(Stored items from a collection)
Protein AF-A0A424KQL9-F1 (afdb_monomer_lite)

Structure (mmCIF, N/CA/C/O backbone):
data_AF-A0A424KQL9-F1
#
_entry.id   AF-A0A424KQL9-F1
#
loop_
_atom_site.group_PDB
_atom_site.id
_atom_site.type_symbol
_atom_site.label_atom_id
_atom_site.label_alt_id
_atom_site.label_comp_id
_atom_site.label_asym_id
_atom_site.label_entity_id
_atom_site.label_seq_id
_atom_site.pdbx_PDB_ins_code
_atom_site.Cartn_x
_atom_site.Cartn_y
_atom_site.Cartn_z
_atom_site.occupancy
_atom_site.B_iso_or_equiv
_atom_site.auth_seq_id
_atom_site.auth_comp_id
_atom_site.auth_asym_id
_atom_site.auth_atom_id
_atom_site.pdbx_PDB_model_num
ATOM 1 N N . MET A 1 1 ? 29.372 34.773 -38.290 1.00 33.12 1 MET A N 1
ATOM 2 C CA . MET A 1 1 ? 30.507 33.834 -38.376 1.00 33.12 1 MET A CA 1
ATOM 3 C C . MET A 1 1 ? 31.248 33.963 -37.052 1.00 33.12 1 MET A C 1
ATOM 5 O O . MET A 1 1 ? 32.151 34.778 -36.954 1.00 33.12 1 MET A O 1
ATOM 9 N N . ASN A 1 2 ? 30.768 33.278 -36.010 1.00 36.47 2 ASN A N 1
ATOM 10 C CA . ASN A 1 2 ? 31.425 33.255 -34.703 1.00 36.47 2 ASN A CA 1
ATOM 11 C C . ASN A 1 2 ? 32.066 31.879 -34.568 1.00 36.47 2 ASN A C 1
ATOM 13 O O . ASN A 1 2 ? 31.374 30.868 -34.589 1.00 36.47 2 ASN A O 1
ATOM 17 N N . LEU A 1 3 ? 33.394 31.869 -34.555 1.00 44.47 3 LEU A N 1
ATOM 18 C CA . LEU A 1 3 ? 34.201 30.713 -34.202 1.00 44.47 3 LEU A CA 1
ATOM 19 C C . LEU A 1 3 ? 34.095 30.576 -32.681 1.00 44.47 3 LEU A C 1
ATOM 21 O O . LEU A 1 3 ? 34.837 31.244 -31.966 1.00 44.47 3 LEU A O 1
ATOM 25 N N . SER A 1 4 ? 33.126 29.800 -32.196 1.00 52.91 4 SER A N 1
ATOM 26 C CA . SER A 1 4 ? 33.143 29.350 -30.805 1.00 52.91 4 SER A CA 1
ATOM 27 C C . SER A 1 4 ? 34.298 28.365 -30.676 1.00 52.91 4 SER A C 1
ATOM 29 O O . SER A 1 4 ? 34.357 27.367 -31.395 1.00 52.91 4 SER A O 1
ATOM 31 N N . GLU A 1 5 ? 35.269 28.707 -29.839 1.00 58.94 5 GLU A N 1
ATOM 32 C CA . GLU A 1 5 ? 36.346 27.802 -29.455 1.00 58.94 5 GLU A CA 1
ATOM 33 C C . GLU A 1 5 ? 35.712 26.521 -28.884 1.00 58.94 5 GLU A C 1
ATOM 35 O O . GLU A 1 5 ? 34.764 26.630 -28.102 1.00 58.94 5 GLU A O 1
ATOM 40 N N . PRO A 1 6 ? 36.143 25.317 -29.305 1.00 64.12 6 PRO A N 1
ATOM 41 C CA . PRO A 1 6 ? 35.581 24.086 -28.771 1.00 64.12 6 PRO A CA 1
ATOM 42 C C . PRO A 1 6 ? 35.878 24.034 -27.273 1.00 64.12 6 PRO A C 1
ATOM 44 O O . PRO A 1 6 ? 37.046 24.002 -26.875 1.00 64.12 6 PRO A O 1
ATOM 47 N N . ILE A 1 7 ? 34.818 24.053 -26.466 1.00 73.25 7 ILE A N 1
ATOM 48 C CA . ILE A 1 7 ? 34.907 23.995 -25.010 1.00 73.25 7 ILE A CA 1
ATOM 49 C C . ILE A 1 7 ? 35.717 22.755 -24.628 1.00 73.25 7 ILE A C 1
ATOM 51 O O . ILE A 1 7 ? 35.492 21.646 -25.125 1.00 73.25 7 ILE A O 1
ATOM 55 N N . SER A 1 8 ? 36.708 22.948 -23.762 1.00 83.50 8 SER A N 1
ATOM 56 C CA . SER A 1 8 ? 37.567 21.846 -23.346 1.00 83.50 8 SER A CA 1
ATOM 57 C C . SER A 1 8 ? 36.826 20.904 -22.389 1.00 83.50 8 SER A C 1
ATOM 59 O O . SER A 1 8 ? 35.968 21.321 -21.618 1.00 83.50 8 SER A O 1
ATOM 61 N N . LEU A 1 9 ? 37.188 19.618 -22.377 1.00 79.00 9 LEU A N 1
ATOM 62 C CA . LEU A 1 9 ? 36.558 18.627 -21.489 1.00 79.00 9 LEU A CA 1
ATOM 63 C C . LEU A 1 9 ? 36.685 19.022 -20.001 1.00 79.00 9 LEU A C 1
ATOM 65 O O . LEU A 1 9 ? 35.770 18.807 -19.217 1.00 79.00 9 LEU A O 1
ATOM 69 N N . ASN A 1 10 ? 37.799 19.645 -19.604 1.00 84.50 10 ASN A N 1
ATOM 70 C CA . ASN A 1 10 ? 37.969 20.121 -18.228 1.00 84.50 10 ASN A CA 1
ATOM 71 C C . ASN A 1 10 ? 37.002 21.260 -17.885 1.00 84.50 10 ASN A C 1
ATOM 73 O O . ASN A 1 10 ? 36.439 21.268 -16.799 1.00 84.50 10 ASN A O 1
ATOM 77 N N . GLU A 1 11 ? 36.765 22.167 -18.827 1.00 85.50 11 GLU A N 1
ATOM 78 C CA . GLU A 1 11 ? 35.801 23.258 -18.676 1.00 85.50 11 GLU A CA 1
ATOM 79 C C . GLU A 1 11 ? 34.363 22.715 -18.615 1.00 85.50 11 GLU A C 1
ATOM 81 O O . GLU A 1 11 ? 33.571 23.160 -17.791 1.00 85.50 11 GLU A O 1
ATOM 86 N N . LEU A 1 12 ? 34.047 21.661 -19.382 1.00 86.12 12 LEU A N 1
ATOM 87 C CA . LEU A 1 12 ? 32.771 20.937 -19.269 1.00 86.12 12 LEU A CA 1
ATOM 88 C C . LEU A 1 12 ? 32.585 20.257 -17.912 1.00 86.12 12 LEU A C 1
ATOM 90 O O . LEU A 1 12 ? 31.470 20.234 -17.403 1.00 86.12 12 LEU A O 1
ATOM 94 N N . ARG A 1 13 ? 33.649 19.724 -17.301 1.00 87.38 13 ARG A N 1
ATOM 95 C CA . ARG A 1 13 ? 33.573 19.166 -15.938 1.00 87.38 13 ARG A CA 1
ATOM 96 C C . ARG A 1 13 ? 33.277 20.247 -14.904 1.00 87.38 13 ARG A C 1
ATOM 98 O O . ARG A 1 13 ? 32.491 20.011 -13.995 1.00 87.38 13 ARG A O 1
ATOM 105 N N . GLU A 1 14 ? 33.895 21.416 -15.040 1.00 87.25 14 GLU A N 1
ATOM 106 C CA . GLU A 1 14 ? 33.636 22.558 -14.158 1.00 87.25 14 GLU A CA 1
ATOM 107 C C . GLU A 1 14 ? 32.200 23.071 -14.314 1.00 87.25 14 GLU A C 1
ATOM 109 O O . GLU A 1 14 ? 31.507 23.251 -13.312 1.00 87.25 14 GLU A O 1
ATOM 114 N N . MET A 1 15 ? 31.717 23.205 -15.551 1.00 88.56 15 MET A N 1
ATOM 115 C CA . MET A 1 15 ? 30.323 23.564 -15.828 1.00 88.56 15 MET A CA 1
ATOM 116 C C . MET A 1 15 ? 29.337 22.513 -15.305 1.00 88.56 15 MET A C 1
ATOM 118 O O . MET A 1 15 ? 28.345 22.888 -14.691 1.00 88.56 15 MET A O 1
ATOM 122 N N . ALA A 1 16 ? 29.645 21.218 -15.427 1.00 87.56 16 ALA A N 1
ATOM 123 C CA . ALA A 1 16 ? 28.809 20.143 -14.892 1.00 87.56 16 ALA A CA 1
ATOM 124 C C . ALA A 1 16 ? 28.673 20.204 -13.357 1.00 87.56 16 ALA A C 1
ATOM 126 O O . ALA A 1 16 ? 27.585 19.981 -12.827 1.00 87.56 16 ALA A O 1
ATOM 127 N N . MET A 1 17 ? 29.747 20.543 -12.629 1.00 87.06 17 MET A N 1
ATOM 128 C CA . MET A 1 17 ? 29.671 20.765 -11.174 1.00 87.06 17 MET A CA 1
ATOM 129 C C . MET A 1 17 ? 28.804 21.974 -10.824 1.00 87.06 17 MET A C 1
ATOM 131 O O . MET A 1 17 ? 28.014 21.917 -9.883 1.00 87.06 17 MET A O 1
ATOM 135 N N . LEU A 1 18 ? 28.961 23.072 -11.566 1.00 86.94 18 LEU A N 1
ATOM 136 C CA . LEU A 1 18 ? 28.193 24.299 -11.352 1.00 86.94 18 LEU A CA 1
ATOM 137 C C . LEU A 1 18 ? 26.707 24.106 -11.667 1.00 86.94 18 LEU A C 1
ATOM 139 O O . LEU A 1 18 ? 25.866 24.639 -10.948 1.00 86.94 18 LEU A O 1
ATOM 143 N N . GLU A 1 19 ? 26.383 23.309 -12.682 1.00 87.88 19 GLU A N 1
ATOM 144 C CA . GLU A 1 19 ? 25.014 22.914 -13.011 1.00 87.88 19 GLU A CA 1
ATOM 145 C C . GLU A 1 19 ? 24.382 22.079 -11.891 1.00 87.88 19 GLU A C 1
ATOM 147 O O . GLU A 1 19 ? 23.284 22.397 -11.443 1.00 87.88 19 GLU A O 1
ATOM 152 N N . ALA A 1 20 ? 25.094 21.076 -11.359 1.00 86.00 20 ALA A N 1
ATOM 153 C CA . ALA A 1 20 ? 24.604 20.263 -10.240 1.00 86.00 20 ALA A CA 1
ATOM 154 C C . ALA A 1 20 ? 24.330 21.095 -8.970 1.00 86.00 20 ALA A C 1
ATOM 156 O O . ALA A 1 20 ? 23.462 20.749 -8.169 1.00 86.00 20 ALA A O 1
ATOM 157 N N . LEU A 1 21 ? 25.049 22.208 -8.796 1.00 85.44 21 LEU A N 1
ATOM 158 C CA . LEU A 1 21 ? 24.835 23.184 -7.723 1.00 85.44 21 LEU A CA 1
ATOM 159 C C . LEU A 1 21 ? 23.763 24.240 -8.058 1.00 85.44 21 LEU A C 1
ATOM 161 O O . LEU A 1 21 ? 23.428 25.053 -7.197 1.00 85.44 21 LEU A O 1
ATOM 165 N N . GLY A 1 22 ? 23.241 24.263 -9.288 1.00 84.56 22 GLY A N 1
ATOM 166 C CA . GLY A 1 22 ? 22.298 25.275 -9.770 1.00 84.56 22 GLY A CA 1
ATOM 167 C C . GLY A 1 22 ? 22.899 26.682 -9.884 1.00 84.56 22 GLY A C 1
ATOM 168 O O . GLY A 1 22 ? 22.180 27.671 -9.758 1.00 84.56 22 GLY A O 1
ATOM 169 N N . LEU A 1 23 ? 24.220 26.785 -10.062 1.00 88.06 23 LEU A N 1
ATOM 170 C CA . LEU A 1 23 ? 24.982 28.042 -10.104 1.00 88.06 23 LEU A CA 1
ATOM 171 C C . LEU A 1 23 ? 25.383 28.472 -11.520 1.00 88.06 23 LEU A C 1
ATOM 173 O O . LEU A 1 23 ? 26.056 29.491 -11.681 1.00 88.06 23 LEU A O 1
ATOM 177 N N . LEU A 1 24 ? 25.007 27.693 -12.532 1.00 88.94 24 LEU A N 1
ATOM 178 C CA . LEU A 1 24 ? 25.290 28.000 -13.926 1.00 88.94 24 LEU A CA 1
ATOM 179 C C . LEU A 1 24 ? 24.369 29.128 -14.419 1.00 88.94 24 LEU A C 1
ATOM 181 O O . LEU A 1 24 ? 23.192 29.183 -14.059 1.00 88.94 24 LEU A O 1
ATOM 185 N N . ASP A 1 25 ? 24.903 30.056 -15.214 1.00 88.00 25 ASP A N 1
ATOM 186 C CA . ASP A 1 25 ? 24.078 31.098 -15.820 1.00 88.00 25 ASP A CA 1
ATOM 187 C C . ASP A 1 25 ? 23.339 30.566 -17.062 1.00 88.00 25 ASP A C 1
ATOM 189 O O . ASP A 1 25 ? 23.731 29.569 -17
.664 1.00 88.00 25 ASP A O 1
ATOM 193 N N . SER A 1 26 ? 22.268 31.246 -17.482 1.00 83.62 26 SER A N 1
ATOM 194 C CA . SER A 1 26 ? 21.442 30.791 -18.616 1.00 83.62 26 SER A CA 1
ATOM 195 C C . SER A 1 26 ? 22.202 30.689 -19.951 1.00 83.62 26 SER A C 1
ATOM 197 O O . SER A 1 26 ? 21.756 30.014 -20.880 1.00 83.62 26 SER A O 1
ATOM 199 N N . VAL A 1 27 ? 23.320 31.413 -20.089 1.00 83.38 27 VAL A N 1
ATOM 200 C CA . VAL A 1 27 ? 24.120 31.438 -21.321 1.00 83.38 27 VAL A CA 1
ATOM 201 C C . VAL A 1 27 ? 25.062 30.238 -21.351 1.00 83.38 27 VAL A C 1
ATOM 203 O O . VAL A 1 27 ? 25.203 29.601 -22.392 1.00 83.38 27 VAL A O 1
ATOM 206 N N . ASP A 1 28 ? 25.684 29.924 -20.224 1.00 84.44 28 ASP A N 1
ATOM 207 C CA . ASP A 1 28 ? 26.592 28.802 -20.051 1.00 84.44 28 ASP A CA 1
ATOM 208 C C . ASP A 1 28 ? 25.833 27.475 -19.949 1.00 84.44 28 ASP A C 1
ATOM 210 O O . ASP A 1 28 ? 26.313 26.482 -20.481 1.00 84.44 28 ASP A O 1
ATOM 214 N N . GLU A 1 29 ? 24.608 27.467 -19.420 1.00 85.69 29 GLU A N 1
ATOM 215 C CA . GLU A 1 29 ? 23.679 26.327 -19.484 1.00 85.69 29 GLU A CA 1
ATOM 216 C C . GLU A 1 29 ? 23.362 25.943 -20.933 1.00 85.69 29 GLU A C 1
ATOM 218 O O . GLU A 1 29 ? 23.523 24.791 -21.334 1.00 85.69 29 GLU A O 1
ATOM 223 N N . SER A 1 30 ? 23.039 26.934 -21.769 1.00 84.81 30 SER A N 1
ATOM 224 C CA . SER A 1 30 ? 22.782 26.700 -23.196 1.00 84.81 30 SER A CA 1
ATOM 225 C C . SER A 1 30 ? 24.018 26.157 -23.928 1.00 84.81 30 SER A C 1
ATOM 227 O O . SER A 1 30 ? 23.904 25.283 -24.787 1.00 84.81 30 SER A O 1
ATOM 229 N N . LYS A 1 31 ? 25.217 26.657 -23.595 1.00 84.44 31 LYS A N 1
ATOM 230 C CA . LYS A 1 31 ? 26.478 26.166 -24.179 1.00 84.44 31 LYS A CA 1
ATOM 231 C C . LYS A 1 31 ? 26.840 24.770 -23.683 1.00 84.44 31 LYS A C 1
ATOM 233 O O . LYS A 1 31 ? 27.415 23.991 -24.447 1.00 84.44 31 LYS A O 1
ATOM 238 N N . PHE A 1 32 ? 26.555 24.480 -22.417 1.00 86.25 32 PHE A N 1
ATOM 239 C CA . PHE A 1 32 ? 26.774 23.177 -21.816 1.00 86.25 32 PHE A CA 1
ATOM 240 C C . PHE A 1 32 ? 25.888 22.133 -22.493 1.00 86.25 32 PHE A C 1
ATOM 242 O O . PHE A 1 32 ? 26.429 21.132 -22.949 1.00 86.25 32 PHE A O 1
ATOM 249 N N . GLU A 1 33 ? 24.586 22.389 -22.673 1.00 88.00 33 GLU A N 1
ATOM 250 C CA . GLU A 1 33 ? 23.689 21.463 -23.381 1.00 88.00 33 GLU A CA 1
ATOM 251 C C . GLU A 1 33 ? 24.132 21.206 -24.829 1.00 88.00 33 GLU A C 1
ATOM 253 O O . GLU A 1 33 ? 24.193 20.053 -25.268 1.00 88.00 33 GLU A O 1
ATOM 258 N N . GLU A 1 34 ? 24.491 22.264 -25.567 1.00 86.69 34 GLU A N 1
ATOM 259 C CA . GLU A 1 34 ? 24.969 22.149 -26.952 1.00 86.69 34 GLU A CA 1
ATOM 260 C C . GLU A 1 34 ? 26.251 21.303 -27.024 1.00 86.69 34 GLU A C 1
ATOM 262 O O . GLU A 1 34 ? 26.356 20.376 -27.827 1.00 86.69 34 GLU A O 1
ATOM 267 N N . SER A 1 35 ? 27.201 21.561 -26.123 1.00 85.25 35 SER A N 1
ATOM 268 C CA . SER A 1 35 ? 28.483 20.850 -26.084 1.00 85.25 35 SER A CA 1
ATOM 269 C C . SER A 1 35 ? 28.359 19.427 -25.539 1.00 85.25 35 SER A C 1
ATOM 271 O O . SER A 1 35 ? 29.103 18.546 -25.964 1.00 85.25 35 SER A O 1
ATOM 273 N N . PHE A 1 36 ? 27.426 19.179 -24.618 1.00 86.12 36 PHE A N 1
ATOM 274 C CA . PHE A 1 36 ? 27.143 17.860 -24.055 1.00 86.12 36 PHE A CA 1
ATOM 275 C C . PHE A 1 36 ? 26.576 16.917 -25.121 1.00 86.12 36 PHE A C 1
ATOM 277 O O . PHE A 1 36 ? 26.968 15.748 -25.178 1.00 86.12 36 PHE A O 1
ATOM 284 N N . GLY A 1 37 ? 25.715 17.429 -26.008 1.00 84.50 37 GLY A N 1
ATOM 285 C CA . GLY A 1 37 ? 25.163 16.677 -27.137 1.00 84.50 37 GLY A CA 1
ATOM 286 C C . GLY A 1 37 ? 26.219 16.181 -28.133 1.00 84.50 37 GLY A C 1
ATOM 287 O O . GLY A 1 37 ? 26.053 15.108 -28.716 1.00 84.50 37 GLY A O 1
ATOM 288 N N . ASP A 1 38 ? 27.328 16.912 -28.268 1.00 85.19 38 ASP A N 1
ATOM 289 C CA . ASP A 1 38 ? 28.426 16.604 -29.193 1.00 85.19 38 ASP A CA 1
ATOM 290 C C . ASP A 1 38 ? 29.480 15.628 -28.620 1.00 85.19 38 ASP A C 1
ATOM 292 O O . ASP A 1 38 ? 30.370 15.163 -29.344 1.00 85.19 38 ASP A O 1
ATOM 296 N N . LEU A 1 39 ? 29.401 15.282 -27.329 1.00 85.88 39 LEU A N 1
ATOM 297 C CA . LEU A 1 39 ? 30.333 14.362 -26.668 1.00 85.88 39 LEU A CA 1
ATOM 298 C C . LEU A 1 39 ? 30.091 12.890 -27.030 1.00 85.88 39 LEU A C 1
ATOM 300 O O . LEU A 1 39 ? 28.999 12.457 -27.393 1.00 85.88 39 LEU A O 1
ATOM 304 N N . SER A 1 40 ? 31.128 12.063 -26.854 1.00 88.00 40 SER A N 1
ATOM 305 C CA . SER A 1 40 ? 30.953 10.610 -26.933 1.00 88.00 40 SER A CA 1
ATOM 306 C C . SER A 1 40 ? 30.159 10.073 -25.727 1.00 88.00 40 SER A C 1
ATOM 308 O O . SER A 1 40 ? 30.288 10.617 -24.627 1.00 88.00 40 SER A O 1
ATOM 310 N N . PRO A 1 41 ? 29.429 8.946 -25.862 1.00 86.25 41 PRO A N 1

-- TASK --
Taking the entries above, restate exactly those lines that fall between the line with "ATOM 88 C C" and the line with "ATOM 107 C C", keeping both of those lines too.

-- ANSWER SPACE --
ATOM 88 C C . LEU A 1 12 ? 32.585 20.257 -17.912 1.00 86.12 12 LEU A C 1
ATOM 90 O O . LEU A 1 12 ? 31.470 20.234 -17.403 1.00 86.12 12 LEU A O 1
ATOM 94 N N . ARG A 1 13 ? 33.649 19.724 -17.301 1.00 87.38 13 ARG A N 1
ATOM 95 C CA . ARG A 1 13 ? 33.573 19.166 -15.938 1.00 87.38 13 ARG A CA 1
ATOM 96 C C . ARG A 1 13 ? 33.277 20.247 -14.904 1.00 87.38 13 ARG A C 1
ATOM 98 O O . ARG A 1 13 ? 32.491 20.011 -13.995 1.00 87.38 13 ARG A O 1
ATOM 105 N N . GLU A 1 14 ? 33.895 21.416 -15.040 1.00 87.25 14 GLU A N 1
ATOM 106 C CA . GLU A 1 14 ? 33.636 22.558 -14.158 1.00 87.25 14 GLU A CA 1
ATOM 107 C C . GLU A 1 14 ? 32.200 23.071 -14.314 1.00 87.25 14 GLU A C 1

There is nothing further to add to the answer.